Vaccination plays an important role in preventing infectious diseases. For example, vaccination strategies have proven successful in eradicating smallpox and in diminishing the incidence of many other infectious diseases worldwide. Traditional vaccination methods employ pathogens' antigens as immunogens. In one traditional approach, antigens of infectious organisms are introduced into a host. In a variation of this approach, DNA encoding an antigen of an infectious organism is introduced into a host, and the host makes antigens to which the immune system responds.
The fixed nature of a traditional vaccine can be a major limitation to its success in preventing diseases caused by mutable pathogens (e.g., influenza, HIV, hepatitis C). When pathogens mutate to form antigenic variants, an immune response directed to non-mutated organisms can be obsolete and ineffective. Because immune responses typically develop much more slowly than new variants proliferate, mutable pathogens can rapidly spread through populations.
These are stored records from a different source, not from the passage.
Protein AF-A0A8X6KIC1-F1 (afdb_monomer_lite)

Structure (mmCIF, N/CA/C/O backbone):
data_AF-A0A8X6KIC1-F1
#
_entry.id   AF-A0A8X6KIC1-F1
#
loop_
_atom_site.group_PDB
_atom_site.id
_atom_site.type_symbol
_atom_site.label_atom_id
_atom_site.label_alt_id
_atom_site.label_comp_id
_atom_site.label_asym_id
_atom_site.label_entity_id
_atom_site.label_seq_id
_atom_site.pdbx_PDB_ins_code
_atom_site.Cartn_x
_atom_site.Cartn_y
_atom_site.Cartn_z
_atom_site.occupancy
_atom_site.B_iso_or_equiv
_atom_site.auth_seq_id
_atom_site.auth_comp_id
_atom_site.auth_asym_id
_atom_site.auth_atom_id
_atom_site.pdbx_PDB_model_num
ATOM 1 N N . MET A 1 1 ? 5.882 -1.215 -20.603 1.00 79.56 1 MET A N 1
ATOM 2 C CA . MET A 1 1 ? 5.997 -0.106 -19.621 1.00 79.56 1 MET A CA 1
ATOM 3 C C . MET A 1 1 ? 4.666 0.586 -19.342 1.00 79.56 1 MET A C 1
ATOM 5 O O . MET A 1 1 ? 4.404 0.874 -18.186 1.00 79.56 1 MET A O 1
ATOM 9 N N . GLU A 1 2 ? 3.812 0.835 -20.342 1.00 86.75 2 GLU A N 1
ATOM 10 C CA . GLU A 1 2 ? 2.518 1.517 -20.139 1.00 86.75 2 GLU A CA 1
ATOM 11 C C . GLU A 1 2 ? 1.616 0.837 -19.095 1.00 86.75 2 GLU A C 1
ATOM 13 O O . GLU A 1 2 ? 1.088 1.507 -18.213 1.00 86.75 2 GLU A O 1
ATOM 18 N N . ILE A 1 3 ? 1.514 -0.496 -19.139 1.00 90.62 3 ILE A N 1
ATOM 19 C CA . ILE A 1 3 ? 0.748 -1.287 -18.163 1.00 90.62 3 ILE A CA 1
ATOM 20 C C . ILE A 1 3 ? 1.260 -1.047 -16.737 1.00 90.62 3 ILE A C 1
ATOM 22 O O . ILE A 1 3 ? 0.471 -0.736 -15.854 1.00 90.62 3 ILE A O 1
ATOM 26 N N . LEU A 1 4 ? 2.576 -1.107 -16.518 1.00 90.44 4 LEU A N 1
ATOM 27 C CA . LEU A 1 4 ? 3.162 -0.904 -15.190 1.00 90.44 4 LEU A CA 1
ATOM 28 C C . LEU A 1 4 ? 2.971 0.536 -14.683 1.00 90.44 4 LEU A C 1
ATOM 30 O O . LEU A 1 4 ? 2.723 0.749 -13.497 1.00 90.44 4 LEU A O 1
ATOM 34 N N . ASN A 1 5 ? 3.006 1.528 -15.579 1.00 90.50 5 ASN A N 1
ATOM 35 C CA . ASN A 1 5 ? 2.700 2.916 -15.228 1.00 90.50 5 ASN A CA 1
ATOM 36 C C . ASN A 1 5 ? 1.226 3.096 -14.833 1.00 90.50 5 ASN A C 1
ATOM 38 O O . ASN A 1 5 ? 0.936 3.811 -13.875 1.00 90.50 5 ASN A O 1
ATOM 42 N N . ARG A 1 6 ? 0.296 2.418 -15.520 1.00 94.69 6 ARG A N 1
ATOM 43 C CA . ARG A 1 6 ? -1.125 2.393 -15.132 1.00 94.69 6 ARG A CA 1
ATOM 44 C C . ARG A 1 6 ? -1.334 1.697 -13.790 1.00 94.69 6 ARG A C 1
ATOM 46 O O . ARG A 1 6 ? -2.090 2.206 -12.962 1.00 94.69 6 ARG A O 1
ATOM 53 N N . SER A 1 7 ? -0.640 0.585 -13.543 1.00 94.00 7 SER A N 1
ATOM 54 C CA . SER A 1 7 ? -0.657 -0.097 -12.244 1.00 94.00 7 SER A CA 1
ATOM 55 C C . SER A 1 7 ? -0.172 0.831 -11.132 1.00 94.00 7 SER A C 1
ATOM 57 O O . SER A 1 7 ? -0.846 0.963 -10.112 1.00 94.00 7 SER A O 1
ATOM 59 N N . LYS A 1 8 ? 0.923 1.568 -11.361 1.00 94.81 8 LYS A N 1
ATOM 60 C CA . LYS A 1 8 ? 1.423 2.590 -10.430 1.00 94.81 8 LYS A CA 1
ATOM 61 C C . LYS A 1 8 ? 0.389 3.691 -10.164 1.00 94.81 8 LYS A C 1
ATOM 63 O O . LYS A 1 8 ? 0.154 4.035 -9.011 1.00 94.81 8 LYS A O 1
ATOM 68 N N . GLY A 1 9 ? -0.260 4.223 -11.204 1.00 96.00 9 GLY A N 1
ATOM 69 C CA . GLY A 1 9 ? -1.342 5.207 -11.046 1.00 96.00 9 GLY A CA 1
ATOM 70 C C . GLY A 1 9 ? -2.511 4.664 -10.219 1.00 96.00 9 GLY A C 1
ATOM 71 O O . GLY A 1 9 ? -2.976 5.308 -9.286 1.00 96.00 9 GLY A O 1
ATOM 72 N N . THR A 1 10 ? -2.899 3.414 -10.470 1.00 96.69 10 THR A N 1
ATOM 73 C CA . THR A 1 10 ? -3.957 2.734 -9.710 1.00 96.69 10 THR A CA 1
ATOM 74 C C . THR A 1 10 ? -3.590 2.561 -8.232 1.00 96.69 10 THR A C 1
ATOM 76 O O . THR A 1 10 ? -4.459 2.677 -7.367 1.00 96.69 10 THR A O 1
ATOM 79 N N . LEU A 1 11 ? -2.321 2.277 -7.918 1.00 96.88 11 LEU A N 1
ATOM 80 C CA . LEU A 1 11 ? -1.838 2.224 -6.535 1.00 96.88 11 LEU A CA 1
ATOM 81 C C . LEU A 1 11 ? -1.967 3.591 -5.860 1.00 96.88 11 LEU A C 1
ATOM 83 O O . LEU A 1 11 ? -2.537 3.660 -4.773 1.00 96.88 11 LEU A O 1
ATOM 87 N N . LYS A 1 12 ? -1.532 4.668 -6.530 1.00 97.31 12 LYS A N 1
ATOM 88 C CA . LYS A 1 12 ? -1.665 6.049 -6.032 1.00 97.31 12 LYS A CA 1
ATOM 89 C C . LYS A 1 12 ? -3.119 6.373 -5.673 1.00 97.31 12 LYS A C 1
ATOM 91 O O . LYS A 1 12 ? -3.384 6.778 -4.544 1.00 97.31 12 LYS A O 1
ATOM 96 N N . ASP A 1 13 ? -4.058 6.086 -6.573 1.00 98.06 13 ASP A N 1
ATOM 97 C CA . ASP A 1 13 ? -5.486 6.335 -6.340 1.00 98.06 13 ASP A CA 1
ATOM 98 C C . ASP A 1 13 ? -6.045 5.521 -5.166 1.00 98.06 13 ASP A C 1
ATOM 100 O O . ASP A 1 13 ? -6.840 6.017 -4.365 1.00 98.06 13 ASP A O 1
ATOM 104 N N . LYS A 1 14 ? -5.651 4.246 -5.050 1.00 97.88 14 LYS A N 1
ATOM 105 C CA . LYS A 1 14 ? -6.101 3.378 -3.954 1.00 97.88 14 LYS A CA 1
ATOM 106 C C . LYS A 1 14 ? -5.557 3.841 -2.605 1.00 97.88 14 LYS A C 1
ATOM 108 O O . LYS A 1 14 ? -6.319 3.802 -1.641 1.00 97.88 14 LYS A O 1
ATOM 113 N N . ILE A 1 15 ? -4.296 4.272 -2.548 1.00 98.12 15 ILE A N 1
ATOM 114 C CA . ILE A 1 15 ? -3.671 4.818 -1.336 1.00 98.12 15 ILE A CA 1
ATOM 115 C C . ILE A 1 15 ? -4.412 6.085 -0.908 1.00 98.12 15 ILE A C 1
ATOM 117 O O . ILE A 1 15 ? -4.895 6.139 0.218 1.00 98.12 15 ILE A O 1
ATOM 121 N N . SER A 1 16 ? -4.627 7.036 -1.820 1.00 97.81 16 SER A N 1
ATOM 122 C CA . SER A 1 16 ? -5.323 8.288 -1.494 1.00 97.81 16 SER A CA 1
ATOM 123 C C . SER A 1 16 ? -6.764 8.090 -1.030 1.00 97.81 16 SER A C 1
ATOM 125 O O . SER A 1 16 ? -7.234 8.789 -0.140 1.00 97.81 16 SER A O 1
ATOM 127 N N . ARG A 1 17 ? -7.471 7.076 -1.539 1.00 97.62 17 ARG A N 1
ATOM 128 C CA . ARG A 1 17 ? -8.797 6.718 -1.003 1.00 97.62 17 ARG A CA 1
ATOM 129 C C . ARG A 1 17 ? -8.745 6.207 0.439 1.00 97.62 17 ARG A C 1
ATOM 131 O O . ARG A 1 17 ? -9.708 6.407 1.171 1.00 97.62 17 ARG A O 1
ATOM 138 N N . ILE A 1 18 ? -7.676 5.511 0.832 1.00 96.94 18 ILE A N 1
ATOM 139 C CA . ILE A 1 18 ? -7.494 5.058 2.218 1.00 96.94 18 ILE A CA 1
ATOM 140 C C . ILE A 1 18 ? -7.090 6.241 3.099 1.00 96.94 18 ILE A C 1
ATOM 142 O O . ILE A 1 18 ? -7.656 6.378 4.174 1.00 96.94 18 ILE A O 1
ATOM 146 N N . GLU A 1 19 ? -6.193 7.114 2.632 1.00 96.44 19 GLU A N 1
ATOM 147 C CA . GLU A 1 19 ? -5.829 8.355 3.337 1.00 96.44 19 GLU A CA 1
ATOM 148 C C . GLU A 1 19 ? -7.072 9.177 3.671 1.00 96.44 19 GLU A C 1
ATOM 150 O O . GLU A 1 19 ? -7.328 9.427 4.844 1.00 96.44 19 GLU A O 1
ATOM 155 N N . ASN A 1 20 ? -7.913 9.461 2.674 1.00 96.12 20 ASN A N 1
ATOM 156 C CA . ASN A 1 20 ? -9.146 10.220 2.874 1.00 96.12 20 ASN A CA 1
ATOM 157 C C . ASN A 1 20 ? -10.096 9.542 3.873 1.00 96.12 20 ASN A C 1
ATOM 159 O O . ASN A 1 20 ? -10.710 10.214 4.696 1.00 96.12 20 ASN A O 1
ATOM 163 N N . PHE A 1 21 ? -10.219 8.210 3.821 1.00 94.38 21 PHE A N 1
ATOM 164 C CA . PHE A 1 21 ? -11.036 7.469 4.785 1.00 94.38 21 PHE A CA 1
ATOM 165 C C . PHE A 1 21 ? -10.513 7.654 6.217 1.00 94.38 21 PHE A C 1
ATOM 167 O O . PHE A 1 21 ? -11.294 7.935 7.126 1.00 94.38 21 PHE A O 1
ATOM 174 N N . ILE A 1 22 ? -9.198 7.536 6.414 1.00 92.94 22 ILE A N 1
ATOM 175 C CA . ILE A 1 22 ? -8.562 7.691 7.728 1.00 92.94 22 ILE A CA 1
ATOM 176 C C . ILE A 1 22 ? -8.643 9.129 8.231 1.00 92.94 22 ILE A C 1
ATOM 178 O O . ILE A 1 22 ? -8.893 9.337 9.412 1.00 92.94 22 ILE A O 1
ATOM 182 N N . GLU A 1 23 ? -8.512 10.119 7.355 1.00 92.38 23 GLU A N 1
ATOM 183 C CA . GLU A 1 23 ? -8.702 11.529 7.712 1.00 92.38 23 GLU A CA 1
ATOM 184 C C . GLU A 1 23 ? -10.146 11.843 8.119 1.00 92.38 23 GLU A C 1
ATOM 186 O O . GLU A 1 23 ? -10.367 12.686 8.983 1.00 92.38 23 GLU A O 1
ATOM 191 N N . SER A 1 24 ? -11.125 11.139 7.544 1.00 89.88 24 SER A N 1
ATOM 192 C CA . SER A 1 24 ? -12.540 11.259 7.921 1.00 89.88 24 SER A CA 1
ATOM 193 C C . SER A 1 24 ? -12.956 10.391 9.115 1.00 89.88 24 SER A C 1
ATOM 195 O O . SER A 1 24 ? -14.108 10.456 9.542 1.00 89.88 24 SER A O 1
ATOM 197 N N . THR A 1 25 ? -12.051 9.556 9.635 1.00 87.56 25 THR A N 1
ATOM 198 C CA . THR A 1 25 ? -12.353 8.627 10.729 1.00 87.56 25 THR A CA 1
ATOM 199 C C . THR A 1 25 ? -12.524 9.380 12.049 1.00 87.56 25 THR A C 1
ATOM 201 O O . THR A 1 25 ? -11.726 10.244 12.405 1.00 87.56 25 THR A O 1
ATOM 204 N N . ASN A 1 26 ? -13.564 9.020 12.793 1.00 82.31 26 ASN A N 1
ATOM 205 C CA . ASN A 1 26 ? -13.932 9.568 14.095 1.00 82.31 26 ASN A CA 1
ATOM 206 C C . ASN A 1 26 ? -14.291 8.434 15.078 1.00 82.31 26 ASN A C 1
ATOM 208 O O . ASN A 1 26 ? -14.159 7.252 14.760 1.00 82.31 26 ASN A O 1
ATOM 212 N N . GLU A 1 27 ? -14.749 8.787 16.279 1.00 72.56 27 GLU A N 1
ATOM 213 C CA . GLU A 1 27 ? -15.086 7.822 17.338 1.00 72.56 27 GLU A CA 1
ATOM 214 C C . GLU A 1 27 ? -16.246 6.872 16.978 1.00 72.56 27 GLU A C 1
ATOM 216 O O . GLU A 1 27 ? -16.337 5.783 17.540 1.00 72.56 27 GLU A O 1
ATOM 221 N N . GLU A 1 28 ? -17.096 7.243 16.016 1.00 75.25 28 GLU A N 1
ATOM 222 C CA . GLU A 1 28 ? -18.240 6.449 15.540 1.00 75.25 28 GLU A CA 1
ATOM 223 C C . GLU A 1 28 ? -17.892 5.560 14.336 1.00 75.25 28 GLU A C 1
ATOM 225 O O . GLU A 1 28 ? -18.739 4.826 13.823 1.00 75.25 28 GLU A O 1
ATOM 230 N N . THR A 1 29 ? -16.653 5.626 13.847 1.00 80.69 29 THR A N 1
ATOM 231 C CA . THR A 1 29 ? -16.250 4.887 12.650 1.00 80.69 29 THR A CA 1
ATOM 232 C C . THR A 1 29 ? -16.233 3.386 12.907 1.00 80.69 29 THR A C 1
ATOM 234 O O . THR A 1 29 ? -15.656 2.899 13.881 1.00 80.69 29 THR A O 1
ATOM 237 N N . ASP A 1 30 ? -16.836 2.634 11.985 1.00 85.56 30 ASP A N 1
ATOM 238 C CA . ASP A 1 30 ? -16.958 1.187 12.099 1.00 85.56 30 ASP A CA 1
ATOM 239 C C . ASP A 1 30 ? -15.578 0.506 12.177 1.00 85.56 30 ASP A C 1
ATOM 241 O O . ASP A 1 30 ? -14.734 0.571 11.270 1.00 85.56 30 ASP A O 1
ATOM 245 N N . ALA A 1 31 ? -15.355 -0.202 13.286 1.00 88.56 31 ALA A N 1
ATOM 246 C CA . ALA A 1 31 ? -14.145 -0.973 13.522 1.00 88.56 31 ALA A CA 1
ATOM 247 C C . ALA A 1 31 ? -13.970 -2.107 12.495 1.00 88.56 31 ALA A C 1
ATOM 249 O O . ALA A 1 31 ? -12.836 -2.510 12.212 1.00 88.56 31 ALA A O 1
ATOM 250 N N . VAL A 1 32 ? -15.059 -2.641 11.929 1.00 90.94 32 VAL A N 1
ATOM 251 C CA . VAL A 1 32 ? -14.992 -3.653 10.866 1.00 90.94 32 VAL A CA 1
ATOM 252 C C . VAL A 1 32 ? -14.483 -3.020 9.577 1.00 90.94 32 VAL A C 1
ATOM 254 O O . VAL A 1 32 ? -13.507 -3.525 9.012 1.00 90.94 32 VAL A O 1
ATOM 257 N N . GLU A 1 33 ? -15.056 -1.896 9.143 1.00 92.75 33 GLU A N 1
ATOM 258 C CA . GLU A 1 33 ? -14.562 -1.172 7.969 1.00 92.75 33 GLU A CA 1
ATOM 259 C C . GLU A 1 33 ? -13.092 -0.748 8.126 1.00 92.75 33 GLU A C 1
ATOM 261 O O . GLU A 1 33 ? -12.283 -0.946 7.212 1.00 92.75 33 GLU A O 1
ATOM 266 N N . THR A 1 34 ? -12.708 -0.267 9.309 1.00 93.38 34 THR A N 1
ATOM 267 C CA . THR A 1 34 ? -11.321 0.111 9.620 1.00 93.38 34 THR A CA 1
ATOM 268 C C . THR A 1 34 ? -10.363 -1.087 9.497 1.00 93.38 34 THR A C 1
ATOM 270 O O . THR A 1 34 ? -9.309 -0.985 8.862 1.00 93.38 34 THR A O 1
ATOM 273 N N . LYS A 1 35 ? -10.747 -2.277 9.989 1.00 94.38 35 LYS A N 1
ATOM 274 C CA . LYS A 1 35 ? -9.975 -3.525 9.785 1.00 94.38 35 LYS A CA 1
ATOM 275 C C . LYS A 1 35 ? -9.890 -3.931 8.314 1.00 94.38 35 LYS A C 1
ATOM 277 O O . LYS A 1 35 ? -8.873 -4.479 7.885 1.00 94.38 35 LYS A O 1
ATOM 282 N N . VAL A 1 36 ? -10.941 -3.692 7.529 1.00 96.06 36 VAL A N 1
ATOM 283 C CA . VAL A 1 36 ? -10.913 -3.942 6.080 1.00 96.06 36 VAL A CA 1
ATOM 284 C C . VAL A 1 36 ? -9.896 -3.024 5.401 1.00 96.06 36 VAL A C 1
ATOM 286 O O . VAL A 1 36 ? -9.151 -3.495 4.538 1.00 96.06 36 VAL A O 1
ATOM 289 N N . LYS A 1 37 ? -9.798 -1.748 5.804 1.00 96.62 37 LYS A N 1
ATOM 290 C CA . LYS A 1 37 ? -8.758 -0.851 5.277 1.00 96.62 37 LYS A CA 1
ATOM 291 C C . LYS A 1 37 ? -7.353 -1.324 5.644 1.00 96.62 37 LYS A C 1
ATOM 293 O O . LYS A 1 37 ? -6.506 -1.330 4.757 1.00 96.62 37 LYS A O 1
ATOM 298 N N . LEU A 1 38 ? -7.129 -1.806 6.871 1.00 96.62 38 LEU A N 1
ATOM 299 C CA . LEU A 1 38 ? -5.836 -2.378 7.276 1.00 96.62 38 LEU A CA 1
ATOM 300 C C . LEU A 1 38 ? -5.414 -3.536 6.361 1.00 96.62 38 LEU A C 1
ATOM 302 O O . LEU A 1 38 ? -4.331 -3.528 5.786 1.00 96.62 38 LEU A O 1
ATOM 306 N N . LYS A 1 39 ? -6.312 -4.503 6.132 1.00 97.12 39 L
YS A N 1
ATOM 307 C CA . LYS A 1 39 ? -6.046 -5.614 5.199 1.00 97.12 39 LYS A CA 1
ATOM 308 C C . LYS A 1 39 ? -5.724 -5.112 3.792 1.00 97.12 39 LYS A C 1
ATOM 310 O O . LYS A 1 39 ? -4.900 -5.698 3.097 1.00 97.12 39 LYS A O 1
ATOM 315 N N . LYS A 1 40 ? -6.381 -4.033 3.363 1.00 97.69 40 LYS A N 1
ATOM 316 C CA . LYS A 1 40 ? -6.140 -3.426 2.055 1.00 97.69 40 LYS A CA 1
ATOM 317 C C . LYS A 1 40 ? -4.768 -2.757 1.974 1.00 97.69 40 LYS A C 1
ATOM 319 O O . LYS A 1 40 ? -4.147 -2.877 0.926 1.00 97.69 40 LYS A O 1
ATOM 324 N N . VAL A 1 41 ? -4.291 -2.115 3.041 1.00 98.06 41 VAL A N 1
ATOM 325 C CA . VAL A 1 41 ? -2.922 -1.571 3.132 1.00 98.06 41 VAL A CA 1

The current strategy used to prevent infectious diseases caused by mutable pathogens is to vaccinate repeatedly, each time a new strain is identified. The current approach has several drawbacks. First, since the nature of spontaneous variants cannot be predicted, repeated vaccination cannot proactively protect against these variants. Second, repeated vaccination requires frequent administration and raises concerns about compliance. Third, extensive vaccination of the population for new pathogen variants increases the selection pressure for more virulent mutants and could lead to pandemics.